Le séchage du bois au CO₂ a fait l’objet d’expérimentations, notamment en Finlande, pour limiter la dégradation et la porosité du matériau. Ce sont des procédés encore marginaux.
Quant à la géothermie profonde, le principe serait d’utiliser le CO₂ comme fluide caloporteur. Mais les projets restent à un TRL intermédiaire, autour de 5. Les contraintes géologiques et la rareté des sites adaptés limitent encore leur déploiement industriel.

Qu’est-ce qui détermine la faisabilité d’une voie de valorisation du CO₂ ?

Il y a plusieurs paramètres : la pureté du CO₂, la concentration et le volume disponible, la localisation du site par rapport aux débouchés, ou encore la saisonnalité de la demande, comme pour les boissons gazeuses par exemple.
Transporter du CO₂ comprimé ou liquéfié coûte cher et demande de l’énergie. C’est pourquoi les projets les plus viables sont souvent ceux qui réutilisent le gaz sur place, à proximité immédiate du point d’émission.

Les technologies de CCUS font-elles partie intégrante des stratégies industrielles aujourd’hui ?

Oui, surtout chez les gros émetteurs. Les cimentiers, par exemple, travaillent sur la minéralisation du CO₂ dans leurs matériaux, ce qui a du sens avec leur cœur de métier. D’autres secteurs, comme l’agriculture, s’intéressent à l’enrichissement de serres ou à la méthanisation.
Les programmes européens soutiennent activement ces recherches, même si l’élan politique s’est un peu affaibli. Globalement, les projets engagés continuent d’avancer, ce sont des investissements de long terme.

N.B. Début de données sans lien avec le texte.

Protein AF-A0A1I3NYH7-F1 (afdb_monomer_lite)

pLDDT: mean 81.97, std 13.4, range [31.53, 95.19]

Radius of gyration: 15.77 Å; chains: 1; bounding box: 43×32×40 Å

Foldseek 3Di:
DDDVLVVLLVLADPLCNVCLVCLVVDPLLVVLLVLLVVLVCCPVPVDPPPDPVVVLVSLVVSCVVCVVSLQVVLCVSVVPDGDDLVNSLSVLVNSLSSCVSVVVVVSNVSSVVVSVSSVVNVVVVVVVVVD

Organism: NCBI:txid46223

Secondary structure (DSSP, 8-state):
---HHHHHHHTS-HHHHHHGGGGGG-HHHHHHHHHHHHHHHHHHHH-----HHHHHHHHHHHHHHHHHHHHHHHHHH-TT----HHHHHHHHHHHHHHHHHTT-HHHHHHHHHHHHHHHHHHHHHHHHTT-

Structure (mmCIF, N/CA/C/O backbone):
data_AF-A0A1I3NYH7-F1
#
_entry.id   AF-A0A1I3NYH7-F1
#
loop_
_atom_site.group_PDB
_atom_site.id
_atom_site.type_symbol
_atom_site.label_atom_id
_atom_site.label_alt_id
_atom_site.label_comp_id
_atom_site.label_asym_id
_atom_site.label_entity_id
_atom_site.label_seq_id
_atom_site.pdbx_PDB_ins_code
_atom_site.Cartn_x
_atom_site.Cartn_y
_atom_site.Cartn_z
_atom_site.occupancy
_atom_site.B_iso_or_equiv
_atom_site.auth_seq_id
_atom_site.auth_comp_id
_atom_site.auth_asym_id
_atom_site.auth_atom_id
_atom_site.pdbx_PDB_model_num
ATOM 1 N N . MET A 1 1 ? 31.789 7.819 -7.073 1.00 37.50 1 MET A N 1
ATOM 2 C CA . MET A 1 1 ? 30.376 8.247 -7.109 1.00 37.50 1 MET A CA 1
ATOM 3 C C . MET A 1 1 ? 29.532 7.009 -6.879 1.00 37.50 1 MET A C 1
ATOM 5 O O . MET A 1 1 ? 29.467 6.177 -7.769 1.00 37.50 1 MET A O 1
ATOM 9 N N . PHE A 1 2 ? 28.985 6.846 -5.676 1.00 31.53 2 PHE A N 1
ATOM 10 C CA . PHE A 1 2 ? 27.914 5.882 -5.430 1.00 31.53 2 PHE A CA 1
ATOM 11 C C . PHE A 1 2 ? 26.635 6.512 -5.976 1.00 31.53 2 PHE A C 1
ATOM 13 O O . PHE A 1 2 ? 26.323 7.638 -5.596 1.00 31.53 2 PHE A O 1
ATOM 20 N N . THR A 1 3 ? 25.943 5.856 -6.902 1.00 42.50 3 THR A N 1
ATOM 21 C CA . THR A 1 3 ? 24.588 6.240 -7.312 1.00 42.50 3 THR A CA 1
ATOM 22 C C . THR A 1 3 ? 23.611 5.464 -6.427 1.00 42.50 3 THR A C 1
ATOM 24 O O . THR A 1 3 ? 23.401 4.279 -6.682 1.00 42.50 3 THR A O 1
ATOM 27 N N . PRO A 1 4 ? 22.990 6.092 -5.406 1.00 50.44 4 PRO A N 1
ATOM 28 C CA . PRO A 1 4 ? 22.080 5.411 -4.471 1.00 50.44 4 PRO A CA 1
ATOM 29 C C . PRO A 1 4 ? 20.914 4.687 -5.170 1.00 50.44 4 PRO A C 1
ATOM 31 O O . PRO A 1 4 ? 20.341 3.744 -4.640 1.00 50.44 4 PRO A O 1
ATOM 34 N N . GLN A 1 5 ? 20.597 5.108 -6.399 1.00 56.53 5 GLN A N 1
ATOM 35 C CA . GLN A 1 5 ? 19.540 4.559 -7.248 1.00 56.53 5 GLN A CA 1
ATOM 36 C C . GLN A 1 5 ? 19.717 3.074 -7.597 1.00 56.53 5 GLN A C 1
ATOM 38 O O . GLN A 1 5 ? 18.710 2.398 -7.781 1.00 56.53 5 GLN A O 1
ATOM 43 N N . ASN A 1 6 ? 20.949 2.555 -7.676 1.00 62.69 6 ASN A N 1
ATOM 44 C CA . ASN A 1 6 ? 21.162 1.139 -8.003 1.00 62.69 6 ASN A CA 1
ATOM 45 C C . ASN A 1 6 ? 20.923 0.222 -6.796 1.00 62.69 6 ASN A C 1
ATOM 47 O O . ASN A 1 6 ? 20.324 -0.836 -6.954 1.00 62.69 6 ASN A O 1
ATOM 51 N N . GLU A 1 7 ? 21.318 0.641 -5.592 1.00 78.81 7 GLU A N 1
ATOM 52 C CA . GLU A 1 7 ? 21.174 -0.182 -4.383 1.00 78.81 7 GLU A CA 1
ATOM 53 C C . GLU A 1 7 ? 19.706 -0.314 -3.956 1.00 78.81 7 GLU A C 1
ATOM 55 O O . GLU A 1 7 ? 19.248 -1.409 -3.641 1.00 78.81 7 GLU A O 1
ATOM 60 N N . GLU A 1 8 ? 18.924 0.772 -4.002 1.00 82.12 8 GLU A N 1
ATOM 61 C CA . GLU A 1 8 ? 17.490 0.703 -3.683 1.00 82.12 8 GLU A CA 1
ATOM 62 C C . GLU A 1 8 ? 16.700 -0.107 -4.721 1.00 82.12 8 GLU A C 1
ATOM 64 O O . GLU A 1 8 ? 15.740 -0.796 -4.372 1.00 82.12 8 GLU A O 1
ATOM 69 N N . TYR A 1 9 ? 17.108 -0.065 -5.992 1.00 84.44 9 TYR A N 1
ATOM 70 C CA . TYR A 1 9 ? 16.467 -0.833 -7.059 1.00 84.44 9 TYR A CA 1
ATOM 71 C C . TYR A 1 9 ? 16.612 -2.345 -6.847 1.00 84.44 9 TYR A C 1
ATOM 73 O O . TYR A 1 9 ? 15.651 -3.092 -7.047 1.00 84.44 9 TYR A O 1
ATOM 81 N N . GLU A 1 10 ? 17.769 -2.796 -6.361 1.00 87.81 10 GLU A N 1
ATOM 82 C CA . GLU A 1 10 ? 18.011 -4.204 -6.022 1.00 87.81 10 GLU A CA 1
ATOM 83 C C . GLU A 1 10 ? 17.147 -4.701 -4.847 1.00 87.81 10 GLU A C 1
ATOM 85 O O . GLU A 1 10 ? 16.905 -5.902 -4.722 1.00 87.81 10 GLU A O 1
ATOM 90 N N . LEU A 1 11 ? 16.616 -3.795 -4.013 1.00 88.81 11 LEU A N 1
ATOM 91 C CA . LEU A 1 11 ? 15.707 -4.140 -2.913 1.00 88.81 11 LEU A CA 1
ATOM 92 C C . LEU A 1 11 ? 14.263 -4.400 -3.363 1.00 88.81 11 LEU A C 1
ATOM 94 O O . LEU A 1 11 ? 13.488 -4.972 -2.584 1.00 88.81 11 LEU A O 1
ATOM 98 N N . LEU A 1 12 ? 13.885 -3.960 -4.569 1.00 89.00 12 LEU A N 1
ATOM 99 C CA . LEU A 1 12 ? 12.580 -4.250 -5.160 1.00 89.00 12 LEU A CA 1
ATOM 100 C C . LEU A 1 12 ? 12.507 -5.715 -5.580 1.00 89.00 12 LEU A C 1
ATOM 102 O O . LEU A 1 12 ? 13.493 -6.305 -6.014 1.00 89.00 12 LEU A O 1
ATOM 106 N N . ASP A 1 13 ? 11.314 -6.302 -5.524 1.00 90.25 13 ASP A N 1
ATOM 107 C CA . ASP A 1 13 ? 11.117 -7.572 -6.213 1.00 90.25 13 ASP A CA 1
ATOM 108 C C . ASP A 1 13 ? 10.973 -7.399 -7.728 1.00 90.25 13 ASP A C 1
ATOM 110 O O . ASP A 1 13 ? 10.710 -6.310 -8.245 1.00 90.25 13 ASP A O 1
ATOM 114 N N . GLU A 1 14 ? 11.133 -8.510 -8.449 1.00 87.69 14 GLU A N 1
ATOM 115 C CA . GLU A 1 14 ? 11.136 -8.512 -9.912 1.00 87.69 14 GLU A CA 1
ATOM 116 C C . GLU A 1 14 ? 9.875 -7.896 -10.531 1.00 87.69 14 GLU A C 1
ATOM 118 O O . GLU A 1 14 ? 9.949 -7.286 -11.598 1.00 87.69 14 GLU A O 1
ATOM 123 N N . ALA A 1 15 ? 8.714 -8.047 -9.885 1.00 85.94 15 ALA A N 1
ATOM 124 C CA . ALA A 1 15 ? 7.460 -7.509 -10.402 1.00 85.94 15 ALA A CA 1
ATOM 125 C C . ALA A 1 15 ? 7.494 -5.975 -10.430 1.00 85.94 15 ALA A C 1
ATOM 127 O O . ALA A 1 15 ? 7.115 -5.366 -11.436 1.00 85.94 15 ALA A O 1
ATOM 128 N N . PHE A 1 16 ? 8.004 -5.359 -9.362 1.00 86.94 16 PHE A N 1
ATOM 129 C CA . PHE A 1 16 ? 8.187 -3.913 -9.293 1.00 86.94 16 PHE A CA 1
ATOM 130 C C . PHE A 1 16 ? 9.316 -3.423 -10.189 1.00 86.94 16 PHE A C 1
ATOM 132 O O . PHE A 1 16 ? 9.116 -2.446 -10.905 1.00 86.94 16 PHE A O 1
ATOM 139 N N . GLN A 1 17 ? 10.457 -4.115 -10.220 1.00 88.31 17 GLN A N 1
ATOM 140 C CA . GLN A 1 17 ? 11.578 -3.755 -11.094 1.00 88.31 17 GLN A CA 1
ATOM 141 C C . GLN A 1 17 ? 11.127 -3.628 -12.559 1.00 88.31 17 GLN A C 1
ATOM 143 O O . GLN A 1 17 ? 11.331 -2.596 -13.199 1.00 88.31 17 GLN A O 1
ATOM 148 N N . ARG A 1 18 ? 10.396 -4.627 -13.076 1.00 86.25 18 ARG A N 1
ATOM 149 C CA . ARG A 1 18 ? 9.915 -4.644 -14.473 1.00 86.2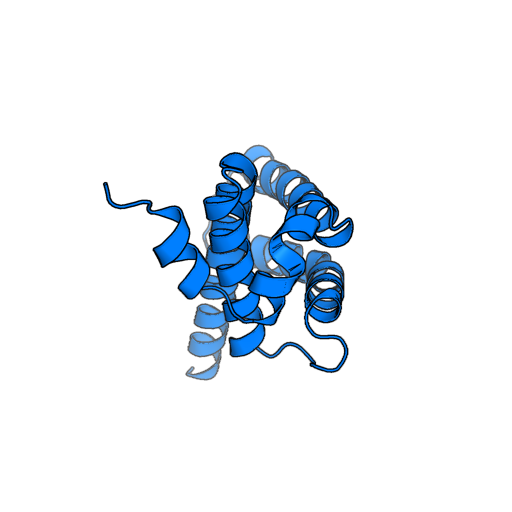5 18 ARG A CA 1
ATOM 150 C C . ARG A 1 18 ? 8.914 -3.532 -14.797 1.00 86.25 18 ARG A C 1
ATOM 152 O O . ARG A 1 18 ? 8.761 -3.160 -15.960 1.00 86.25 18 ARG A O 1
ATOM 159 N N . ARG A 1 19 ? 8.191 -3.023 -13.796 1.00 83.38 19 ARG A N 1
ATOM 160 C CA . ARG A 1 19 ? 7.060 -2.096 -13.983 1.00 83.38 19 ARG A CA 1
ATOM 161 C C . ARG A 1 19 ? 7.228 -0.774 -13.247 1.00 83.38 19 ARG A C 1
ATOM 163 O O . ARG A 1 19 ? 6.266 -0.017 -13.147 1.00 83.38 19 ARG A O 1
ATOM 170 N N . LEU A 1 20 ? 8.442 -0.454 -12.802 1.00 86.69 20 LEU A N 1
ATOM 171 C CA . LEU A 1 20 ? 8.733 0.761 -12.043 1.00 86.69 20 LEU A CA 1
ATOM 172 C C . LEU A 1 20 ? 8.296 2.027 -12.796 1.00 86.69 20 LEU A C 1
ATOM 174 O O . LEU A 1 20 ? 7.667 2.908 -12.220 1.00 86.69 20 LEU A O 1
ATOM 178 N N . HIS A 1 21 ? 8.509 2.070 -14.113 1.00 84.12 21 HIS A N 1
ATOM 179 C CA . HIS A 1 21 ? 8.069 3.170 -14.982 1.00 84.12 21 HIS A CA 1
ATOM 180 C C . HIS A 1 21 ? 6.540 3.392 -14.999 1.00 84.12 21 HIS A C 1
ATOM 182 O O . HIS A 1 21 ? 6.069 4.471 -15.356 1.00 84.12 21 HIS A O 1
ATOM 188 N N . LEU A 1 22 ? 5.746 2.388 -14.611 1.00 85.31 22 LEU A N 1
ATOM 189 C CA . LEU A 1 22 ? 4.285 2.471 -14.518 1.00 85.31 22 LEU A CA 1
ATOM 190 C C . LEU A 1 22 ? 3.800 2.827 -13.112 1.00 85.31 22 LEU A C 1
ATOM 192 O O . LEU A 1 22 ? 2.615 3.114 -12.947 1.00 85.31 22 LEU A O 1
ATOM 196 N N . PHE A 1 23 ? 4.680 2.820 -12.107 1.00 88.31 23 PHE A N 1
ATOM 197 C CA . PHE A 1 23 ? 4.309 2.977 -10.702 1.00 88.31 23 PHE A CA 1
ATOM 198 C C . PHE A 1 23 ? 3.514 4.267 -10.458 1.00 88.31 23 PHE A C 1
ATOM 200 O O . PHE A 1 23 ? 2.377 4.208 -9.988 1.00 88.31 23 PHE A O 1
ATOM 207 N N . CYS A 1 24 ? 4.050 5.416 -10.883 1.00 80.44 24 CYS A N 1
ATOM 208 C CA . CYS A 1 24 ? 3.379 6.715 -10.756 1.00 80.44 24 CYS A CA 1
ATOM 209 C C . CYS A 1 24 ? 2.101 6.829 -11.607 1.00 80.44 24 CYS A C 1
ATOM 211 O O . CYS A 1 24 ? 1.222 7.638 -11.310 1.00 80.44 24 CYS A O 1
ATOM 213 N N . ASN A 1 25 ? 1.978 6.008 -12.654 1.00 83.88 25 ASN A N 1
ATOM 214 C CA . ASN A 1 25 ? 0.841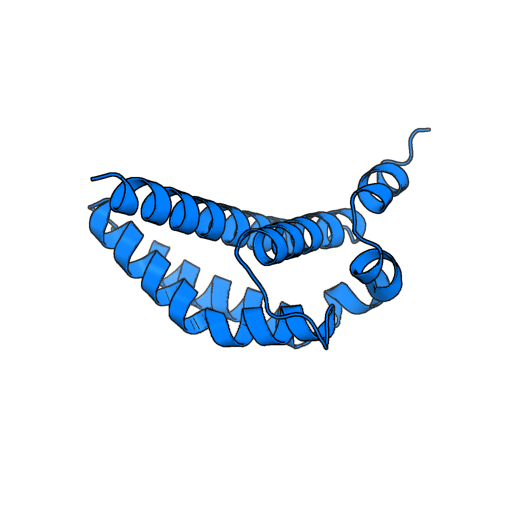 6.028 -13.571 1.00 83.88 25 ASN A CA 1
ATOM 215 C C . ASN A 1 25 ? -0.298 5.090 -13.142 1.00 83.88 25 ASN A C 1
ATOM 217 O O . ASN A 1 25 ? -1.420 5.244 -13.642 1.00 83.88 25 ASN A O 1
ATOM 221 N N . SER A 1 26 ? -0.068 4.175 -12.188 1.00 89.62 26 SER A N 1
ATOM 222 C CA . SER A 1 26 ? -1.107 3.263 -11.690 1.00 89.62 26 SER A CA 1
ATOM 223 C C . SER A 1 26 ? -2.284 4.055 -11.113 1.00 89.62 26 SER A C 1
ATOM 225 O O . SER A 1 26 ? -2.168 4.823 -10.152 1.00 89.62 26 SER A O 1
ATOM 227 N N . LEU A 1 27 ? -3.455 3.870 -11.728 1.00 90.25 27 LEU A N 1
ATOM 228 C CA . LEU A 1 27 ? -4.704 4.488 -11.287 1.00 90.25 27 LEU A CA 1
ATOM 229 C C . LEU A 1 27 ? -5.082 4.020 -9.880 1.00 90.25 27 LEU A C 1
ATOM 231 O O . LEU A 1 27 ? -5.548 4.825 -9.075 1.00 90.25 27 LEU A O 1
ATOM 235 N N . MET A 1 28 ? -4.857 2.740 -9.568 1.00 91.94 28 MET A N 1
ATOM 236 C CA . MET A 1 28 ? -5.181 2.190 -8.253 1.00 91.94 28 MET A CA 1
ATOM 237 C C . MET A 1 28 ? -4.271 2.757 -7.166 1.00 91.94 28 MET A C 1
ATOM 239 O O . MET A 1 28 ? -4.778 3.171 -6.127 1.00 91.94 28 MET A O 1
ATOM 243 N N . LYS A 1 29 ? -2.961 2.874 -7.416 1.00 93.25 29 LYS A N 1
ATOM 244 C CA . LYS A 1 29 ? -2.017 3.488 -6.465 1.00 93.25 29 LYS A CA 1
ATOM 245 C C . LYS A 1 29 ? -2.345 4.954 -6.194 1.00 93.25 29 LYS A C 1
ATOM 247 O O . LYS A 1 29 ? -2.435 5.353 -5.039 1.00 93.25 29 LYS A O 1
ATOM 252 N N . ARG A 1 30 ? -2.652 5.735 -7.235 1.00 91.94 30 ARG A N 1
ATOM 253 C CA . ARG A 1 30 ? -3.110 7.126 -7.063 1.00 91.94 30 ARG A CA 1
ATOM 254 C C . ARG A 1 30 ? -4.417 7.220 -6.278 1.00 91.94 30 ARG A C 1
ATOM 256 O O . ARG A 1 30 ? -4.562 8.097 -5.432 1.00 91.94 30 ARG A O 1
ATOM 263 N N . LYS A 1 31 ? -5.363 6.308 -6.525 1.00 92.75 31 LYS A N 1
ATOM 264 C CA . LYS A 1 31 ? -6.623 6.254 -5.775 1.00 92.75 31 LYS A CA 1
ATOM 265 C C . LYS A 1 31 ? -6.395 5.905 -4.304 1.00 92.75 31 LYS A C 1
ATOM 267 O O . LYS A 1 31 ? -7.024 6.520 -3.455 1.00 92.75 31 LYS A O 1
ATOM 272 N N . ILE A 1 32 ? -5.484 4.976 -4.009 1.00 93.62 32 ILE A N 1
ATOM 273 C CA . ILE A 1 32 ? -5.075 4.641 -2.639 1.00 93.62 32 ILE A CA 1
ATOM 274 C C . ILE A 1 32 ? -4.537 5.879 -1.926 1.00 93.62 32 ILE A C 1
ATOM 276 O O . ILE A 1 32 ? -5.065 6.221 -0.876 1.00 93.62 32 ILE A O 1
ATOM 280 N N . LEU A 1 33 ? -3.556 6.574 -2.509 1.00 92.56 33 LEU A N 1
ATOM 281 C CA . LEU A 1 33 ? -2.958 7.763 -1.893 1.00 92.56 33 LEU A CA 1
ATOM 282 C C . LEU A 1 33 ? -3.982 8.885 -1.685 1.00 92.56 33 LEU A C 1
ATOM 284 O O . LEU A 1 33 ? -4.032 9.501 -0.625 1.00 92.56 33 LEU A O 1
ATOM 288 N N . LYS A 1 34 ? -4.864 9.118 -2.664 1.00 91.62 34 LYS A N 1
ATOM 289 C CA . LYS A 1 34 ? -5.945 10.100 -2.524 1.00 91.62 34 LYS A CA 1
ATOM 290 C C . LYS A 1 34 ? -6.891 9.740 -1.374 1.00 91.62 34 LYS A C 1
ATOM 292 O O . LYS A 1 34 ? -7.170 10.583 -0.529 1.00 91.62 34 LYS A O 1
ATOM 297 N N . THR A 1 35 ? -7.364 8.495 -1.328 1.00 90.12 35 THR A N 1
ATOM 298 C CA . THR A 1 35 ? -8.269 8.022 -0.271 1.00 90.12 35 THR A CA 1
ATOM 299 C C . THR A 1 35 ? -7.590 8.007 1.100 1.00 90.12 35 THR A C 1
ATOM 301 O O . THR A 1 35 ? -8.241 8.324 2.094 1.00 90.12 35 THR A O 1
ATOM 304 N N . TRP A 1 36 ? -6.293 7.685 1.162 1.00 89.00 36 TRP A N 1
ATOM 305 C CA . TRP A 1 36 ? -5.490 7.803 2.379 1.00 89.00 36 TRP A CA 1
ATOM 306 C C . TRP A 1 36 ? -5.512 9.235 2.891 1.00 89.00 36 TRP A C 1
ATOM 308 O O . TRP A 1 36 ? -5.950 9.465 4.011 1.00 89.00 36 TRP A O 1
ATOM 318 N N . ASN A 1 37 ? -5.139 10.195 2.045 1.00 87.62 37 ASN A N 1
ATOM 319 C CA . ASN A 1 37 ? -5.074 11.602 2.421 1.00 87.62 37 ASN A CA 1
ATOM 320 C C . ASN A 1 37 ? -6.436 12.164 2.848 1.00 87.62 37 ASN A C 1
ATOM 322 O O . ASN A 1 37 ? -6.525 12.805 3.889 1.00 87.62 37 ASN A O 1
ATOM 326 N N . GLU A 1 38 ? -7.519 11.849 2.130 1.00 86.94 38 GLU A N 1
ATOM 327 C CA . GLU A 1 38 ? -8.880 12.249 2.522 1.00 86.94 38 GLU A CA 1
ATOM 328 C C . GLU A 1 38 ? -9.247 11.750 3.931 1.00 86.94 38 GLU A C 1
ATOM 330 O O . GLU A 1 38 ? -9.783 12.499 4.750 1.00 86.94 38 GLU A O 1
ATOM 335 N N . HIS A 1 39 ? -8.942 10.489 4.243 1.00 81.56 39 HIS A N 1
ATOM 336 C CA . HIS A 1 39 ? -9.250 9.905 5.546 1.00 81.56 39 HIS A CA 1
ATOM 337 C C . HIS A 1 39 ? -8.286 10.333 6.653 1.00 81.56 39 HIS A C 1
ATOM 339 O O . HIS A 1 39 ? -8.717 10.519 7.790 1.00 81.56 39 HIS A O 1
ATOM 345 N N . LYS A 1 40 ? -7.012 10.528 6.322 1.00 76.75 40 LYS A N 1
ATOM 346 C CA . LYS A 1 40 ? -5.971 11.036 7.211 1.00 76.75 40 LYS A CA 1
ATOM 347 C C . LYS A 1 40 ? -6.294 12.453 7.673 1.00 76.75 40 LYS A C 1
ATOM 349 O O . LYS A 1 40 ? -6.242 12.736 8.865 1.00 76.75 40 LYS A O 1
ATOM 354 N N . THR A 1 41 ? -6.686 13.335 6.756 1.00 71.19 41 THR A N 1
ATOM 355 C CA . THR A 1 41 ? -7.132 14.690 7.099 1.00 71.19 41 THR A CA 1
ATOM 356 C C . THR A 1 41 ? -8.334 14.637 8.038 1.00 71.19 41 THR A C 1
ATOM 358 O O . THR A 1 41 ? -8.340 15.330 9.045 1.00 71.19 41 THR A O 1
ATOM 361 N N . ILE A 1 42 ? -9.319 13.775 7.774 1.00 67.44 42 ILE A N 1
ATOM 362 C CA . ILE A 1 42 ? -10.475 13.600 8.667 1.00 67.44 42 ILE A CA 1
ATOM 363 C C . ILE A 1 42 ? -10.040 13.138 10.067 1.00 67.44 42 ILE A C 1
ATOM 365 O O . ILE A 1 42 ? -10.474 13.727 11.053 1.00 67.44 42 ILE A O 1
ATOM 369 N N . LEU A 1 43 ? -9.158 12.139 10.153 1.00 67.50 43 LEU A N 1
ATOM 370 C CA . LEU A 1 43 ? -8.586 11.655 11.413 1.00 67.50 43 LEU A CA 1
ATOM 371 C C . LEU A 1 43 ? -7.917 12.773 12.217 1.00 67.50 43 LEU A C 1
ATOM 373 O O . LEU A 1 43 ? -8.241 12.952 13.383 1.00 67.50 43 LEU A O 1
ATOM 377 N N . PHE A 1 44 ? -6.998 13.519 11.598 1.00 64.75 44 PHE A N 1
ATOM 378 C CA . PHE A 1 44 ? -6.186 14.511 12.306 1.00 64.75 44 PHE A CA 1
ATOM 379 C C . PHE A 1 44 ? -6.915 15.833 12.577 1.00 64.75 44 PHE A C 1
ATOM 381 O O . PHE A 1 44 ? -6.591 16.499 13.553 1.00 64.75 44 PHE A O 1
ATOM 388 N N . TYR A 1 45 ? -7.879 16.235 11.740 1.00 57.16 45 TYR A N 1
ATOM 389 C CA . TYR A 1 45 ? -8.597 17.505 11.919 1.00 57.16 45 TYR A CA 1
ATOM 390 C C . TYR A 1 45 ? -9.888 17.384 12.724 1.00 57.16 45 TYR A C 1
ATOM 392 O O . TYR A 1 45 ? -10.254 18.334 13.410 1.00 57.16 45 TYR A O 1
ATOM 400 N N . GLN A 1 46 ? -10.628 16.278 12.604 1.00 52.06 46 GLN A N 1
ATOM 401 C CA . GLN A 1 46 ? -11.940 16.161 13.256 1.00 52.06 46 GLN A CA 1
ATOM 402 C C . GLN A 1 46 ? -11.870 15.494 14.620 1.00 52.06 46 GLN A C 1
ATOM 404 O O . GLN A 1 46 ? -12.813 15.605 15.399 1.00 52.06 46 GLN A O 1
ATOM 409 N N . MET A 1 47 ? -10.780 14.793 14.906 1.00 53.31 47 MET A N 1
ATOM 410 C CA . MET A 1 47 ? -10.638 14.055 16.141 1.00 53.31 47 MET A CA 1
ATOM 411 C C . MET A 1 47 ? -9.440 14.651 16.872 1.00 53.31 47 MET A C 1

Et pour les plus petites entreprises ?

Pour les PME, c’est plus compliqué. La captation et la valorisation du CO₂ demandent des volumes suffisants pour justifier les coûts d’installation et de traitement. La plupart ne sont pas productrices de CO₂, mais plutôt utilisatrices, comme c’est par exemple le cas dans l’agroalimentaire.
Pour elles, il est souvent plus pertinent de travailler sur la réduction des consommations énergétiques que sur la revalorisation directe du CO₂. Les technologies de captage restent coûteuses et difficiles à rentabiliser à petite échelle.

La revalorisation du CO₂ ne repose pas sur une solution universelle, mais sur une adaptation fine aux contextes locaux, aux volumes, à la pureté du gaz et aux usages possibles à proximité. Chaque filière industrielle doit trouver sa propre équation entre faisabilité économique, pertinence technologique et sens environnemental.